TASK BRIEF - Within the data that follows, set down exactly the lines from the one containing "ATOM 46 C C" through the one containing "ATOM 89 N N", both ends included.

Stored items from a collection
*****
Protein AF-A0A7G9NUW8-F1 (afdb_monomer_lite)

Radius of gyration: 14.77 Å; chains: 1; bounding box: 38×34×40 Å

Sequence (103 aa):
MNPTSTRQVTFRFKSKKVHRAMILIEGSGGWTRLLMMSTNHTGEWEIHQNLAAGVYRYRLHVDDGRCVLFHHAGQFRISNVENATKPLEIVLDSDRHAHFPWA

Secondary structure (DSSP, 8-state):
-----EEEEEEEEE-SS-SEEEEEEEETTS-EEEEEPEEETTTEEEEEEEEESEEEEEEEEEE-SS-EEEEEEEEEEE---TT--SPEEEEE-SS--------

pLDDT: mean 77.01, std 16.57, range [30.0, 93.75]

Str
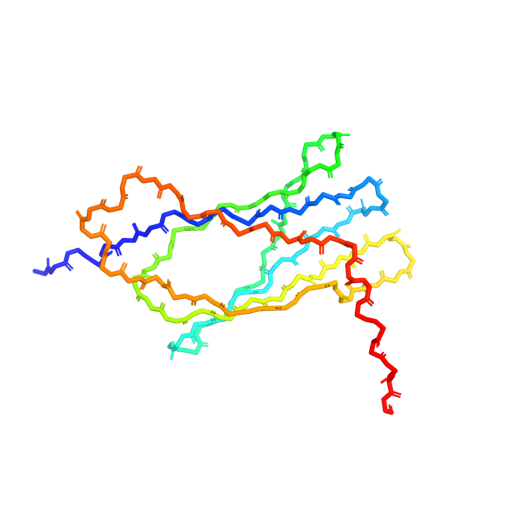ucture (mmCIF, N/CA/C/O backbone):
data_AF-A0A7G9NUW8-F1
#
_entry.id   AF-A0A7G9NUW8-F1
#
loop_
_atom_site.group_PDB
_atom_site.id
_atom_site.type_symbol
_atom_site.label_atom_id
_atom_site.label_alt_id
_atom_site.label_comp_id
_atom_site.label_asym_id
_atom_site.label_entity_id
_atom_site.label_seq_id
_atom_site.pdbx_PDB_ins_code
_atom_site.Cartn_x
_atom_site.Cartn_y
_atom_site.Cartn_z
_atom_site.occupancy
_atom_site.B_iso_or_equiv
_atom_site.auth_seq_id
_atom_site.auth_comp_id
_atom_site.auth_asym_id
_atom_site.auth_atom_id
_atom_site.pdbx_PDB_model_num
ATOM 1 N N . MET A 1 1 ? -25.944 7.954 16.663 1.00 38.81 1 MET A N 1
ATOM 2 C CA . MET A 1 1 ? -25.184 7.221 15.627 1.00 38.81 1 MET A CA 1
ATOM 3 C C . MET A 1 1 ? -23.716 7.338 15.990 1.00 38.81 1 MET A C 1
ATOM 5 O O . MET A 1 1 ? -23.247 8.461 16.109 1.00 38.81 1 MET A O 1
ATOM 9 N N . ASN A 1 2 ? -23.030 6.225 16.261 1.00 40.59 2 ASN A N 1
ATOM 10 C CA . ASN A 1 2 ? -21.592 6.260 16.540 1.00 40.59 2 ASN A CA 1
ATOM 11 C C . ASN A 1 2 ? -20.861 6.573 15.226 1.00 40.59 2 ASN A C 1
ATOM 13 O O . ASN A 1 2 ? -21.135 5.881 14.242 1.00 40.59 2 ASN A O 1
ATOM 17 N N . PRO A 1 3 ? -19.986 7.592 15.157 1.00 49.88 3 PRO A N 1
ATOM 18 C CA . PRO A 1 3 ? -19.165 7.785 13.975 1.00 49.88 3 PRO A CA 1
ATOM 19 C C . PRO A 1 3 ? -18.317 6.526 13.795 1.00 49.88 3 PRO A C 1
ATOM 21 O O . PRO A 1 3 ? -17.619 6.100 14.714 1.00 49.88 3 PRO A O 1
ATOM 24 N N . THR A 1 4 ? -18.413 5.892 12.629 1.00 61.41 4 THR A N 1
ATOM 25 C CA . THR A 1 4 ? -17.564 4.754 12.281 1.00 61.41 4 THR A CA 1
ATOM 26 C C . THR A 1 4 ? -16.126 5.259 12.254 1.00 61.41 4 THR A C 1
ATOM 28 O O . THR A 1 4 ? -15.708 5.881 11.283 1.00 61.41 4 THR A O 1
ATOM 31 N N . SER A 1 5 ? -15.393 5.084 13.352 1.00 75.56 5 SER A N 1
ATOM 32 C CA . SER A 1 5 ? -14.048 5.635 13.484 1.00 75.56 5 SER A CA 1
ATOM 33 C C . SER A 1 5 ? -13.132 5.015 12.421 1.00 75.56 5 SER A C 1
ATOM 35 O O . SER A 1 5 ? -13.002 3.790 12.329 1.00 75.56 5 SER A O 1
ATOM 37 N N . THR A 1 6 ? -12.559 5.858 11.558 1.00 82.81 6 THR A N 1
ATOM 38 C CA . THR A 1 6 ? -11.656 5.456 10.469 1.00 82.81 6 THR A CA 1
ATOM 39 C C . THR A 1 6 ? -10.217 5.800 10.809 1.00 82.81 6 THR A C 1
ATOM 41 O O . THR A 1 6 ? -9.949 6.866 11.358 1.00 82.81 6 THR A O 1
ATOM 44 N N . ARG A 1 7 ? -9.279 4.934 10.424 1.00 85.81 7 ARG A N 1
ATOM 45 C CA . ARG A 1 7 ? -7.840 5.148 10.569 1.00 85.81 7 ARG A CA 1
ATOM 46 C C . ARG A 1 7 ? -7.220 5.425 9.207 1.00 85.81 7 ARG A C 1
ATOM 48 O O . ARG A 1 7 ? -7.496 4.694 8.256 1.00 85.81 7 ARG A O 1
ATOM 55 N N . GLN A 1 8 ? -6.339 6.419 9.124 1.00 88.81 8 GLN A N 1
ATOM 56 C CA . GLN A 1 8 ? -5.507 6.597 7.939 1.00 88.81 8 GLN A CA 1
ATOM 57 C C . GLN A 1 8 ? -4.485 5.455 7.852 1.00 88.81 8 GLN A C 1
ATOM 59 O O . GLN A 1 8 ? -3.729 5.201 8.793 1.00 88.81 8 GLN A O 1
ATOM 64 N N . VAL A 1 9 ? -4.468 4.768 6.717 1.00 90.94 9 VAL A N 1
ATOM 65 C CA . VAL A 1 9 ? -3.490 3.747 6.352 1.00 90.94 9 VAL A CA 1
ATOM 66 C C . VAL A 1 9 ? -2.681 4.263 5.176 1.00 90.94 9 VAL A C 1
ATOM 68 O O . VAL A 1 9 ? -3.253 4.669 4.165 1.00 90.94 9 VAL A O 1
ATOM 71 N N . THR A 1 10 ? -1.363 4.241 5.306 1.00 92.62 10 THR A N 1
ATOM 72 C CA . THR A 1 10 ? -0.427 4.582 4.240 1.00 92.62 10 THR A CA 1
ATOM 73 C C . THR A 1 10 ? 0.203 3.300 3.727 1.00 92.62 10 THR A C 1
ATOM 75 O O . THR A 1 10 ? 0.846 2.581 4.488 1.00 92.62 10 THR A O 1
ATOM 78 N N . PHE A 1 11 ? 0.048 3.023 2.439 1.00 91.00 11 PHE A N 1
ATOM 79 C CA . PHE A 1 11 ? 0.813 1.978 1.768 1.00 91.00 11 PHE A CA 1
ATOM 80 C C . PHE A 1 11 ? 2.018 2.624 1.109 1.00 91.00 11 PHE A C 1
ATOM 82 O O . PHE A 1 11 ? 1.846 3.613 0.397 1.00 91.00 11 PHE A O 1
ATOM 89 N N . ARG A 1 12 ? 3.211 2.073 1.335 1.00 90.88 12 ARG A N 1
ATOM 90 C CA . ARG A 1 12 ? 4.455 2.554 0.730 1.00 90.88 12 ARG A CA 1
ATOM 91 C C . ARG A 1 12 ? 5.179 1.439 0.006 1.00 90.88 12 ARG A C 1
ATOM 93 O O . ARG A 1 12 ? 5.297 0.338 0.526 1
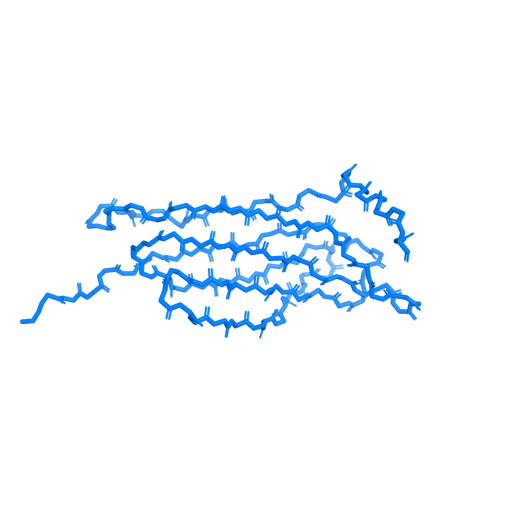.00 90.88 12 ARG A O 1
ATOM 100 N N . PHE A 1 13 ? 5.688 1.747 -1.173 1.00 87.62 13 PHE A N 1
ATOM 101 C CA . PHE A 1 13 ? 6.451 0.845 -2.025 1.00 87.62 13 PHE A CA 1
ATOM 102 C C . PHE A 1 13 ? 7.628 1.616 -2.624 1.00 87.62 13 PHE A C 1
ATOM 104 O O . PHE A 1 13 ? 7.462 2.760 -3.036 1.00 87.62 13 PHE A O 1
ATOM 111 N N . LYS A 1 14 ? 8.819 1.017 -2.699 1.00 87.88 14 LYS A N 1
ATOM 112 C CA . LYS A 1 14 ? 10.007 1.691 -3.242 1.00 87.88 14 LYS A CA 1
ATOM 113 C C . LYS A 1 14 ? 10.524 0.970 -4.479 1.00 87.88 14 LYS A C 1
ATOM 115 O O . LYS A 1 14 ? 10.980 -0.168 -4.404 1.00 87.88 14 LYS A O 1
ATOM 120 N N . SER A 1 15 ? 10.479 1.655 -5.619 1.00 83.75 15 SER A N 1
*****
EXERCISE SOLUTION -
ATOM 46 C C . ARG A 1 7 ? -7.220 5.425 9.207 1.00 85.81 7 ARG A C 1
ATOM 48 O O . ARG A 1 7 ? -7.496 4.694 8.256 1.00 85.81 7 ARG A O 1
ATOM 55 N N . GLN A 1 8 ? -6.339 6.419 9.124 1.00 88.81 8 GLN A N 1
ATOM 56 C CA . GLN A 1 8 ? -5.507 6.597 7.939 1.00 88.81 8 GLN A CA 1
ATOM 57 C C . GLN A 1 8 ? -4.485 5.455 7.852 1.00 88.81 8 GLN A C 1
ATOM 59 O O . GLN A 1 8 ? -3.729 5.201 8.793 1.00 88.81 8 GLN A O 1
ATOM 64 N N . VAL A 1 9 ? -4.468 4.768 6.717 1.00 90.94 9 VAL A N 1
ATOM 65 C CA . VAL A 1 9 ? -3.490 3.747 6.352 1.00 90.94 9 VAL A CA 1
ATOM 66 C C . VAL A 1 9 ? -2.681 4.263 5.176 1.00 90.94 9 VAL A C 1
ATOM 68 O O . VAL A 1 9 ? -3.253 4.669 4.165 1.00 90.94 9 VAL A O 1
ATOM 71 N N . THR A 1 10 ? -1.363 4.241 5.306 1.00 92.62 10 THR A N 1
ATOM 72 C CA . THR A 1 10 ? -0.427 4.582 4.240 1.00 92.62 10 THR A CA 1
ATOM 73 C C . THR A 1 10 ? 0.203 3.300 3.727 1.00 92.62 10 THR A C 1
ATOM 75 O O . THR A 1 10 ? 0.846 2.581 4.488 1.00 92.62 10 THR A O 1
ATOM 78 N N . PHE A 1 11 ? 0.048 3.023 2.439 1.00 91.00 11 PHE A N 1
ATOM 79 C CA . PHE A 1 11 ? 0.813 1.978 1.768 1.00 91.00 11 PHE A CA 1
ATOM 80 C C . PHE A 1 11 ? 2.018 2.624 1.109 1.00 91.00 11 PHE A C 1
ATOM 82 O O . PHE A 1 11 ? 1.846 3.613 0.397 1.00 91.00 11 PHE A O 1
ATOM 89 N N . ARG A 1 12 ? 3.211 2.073 1.335 1.00 90.88 12 ARG A N 1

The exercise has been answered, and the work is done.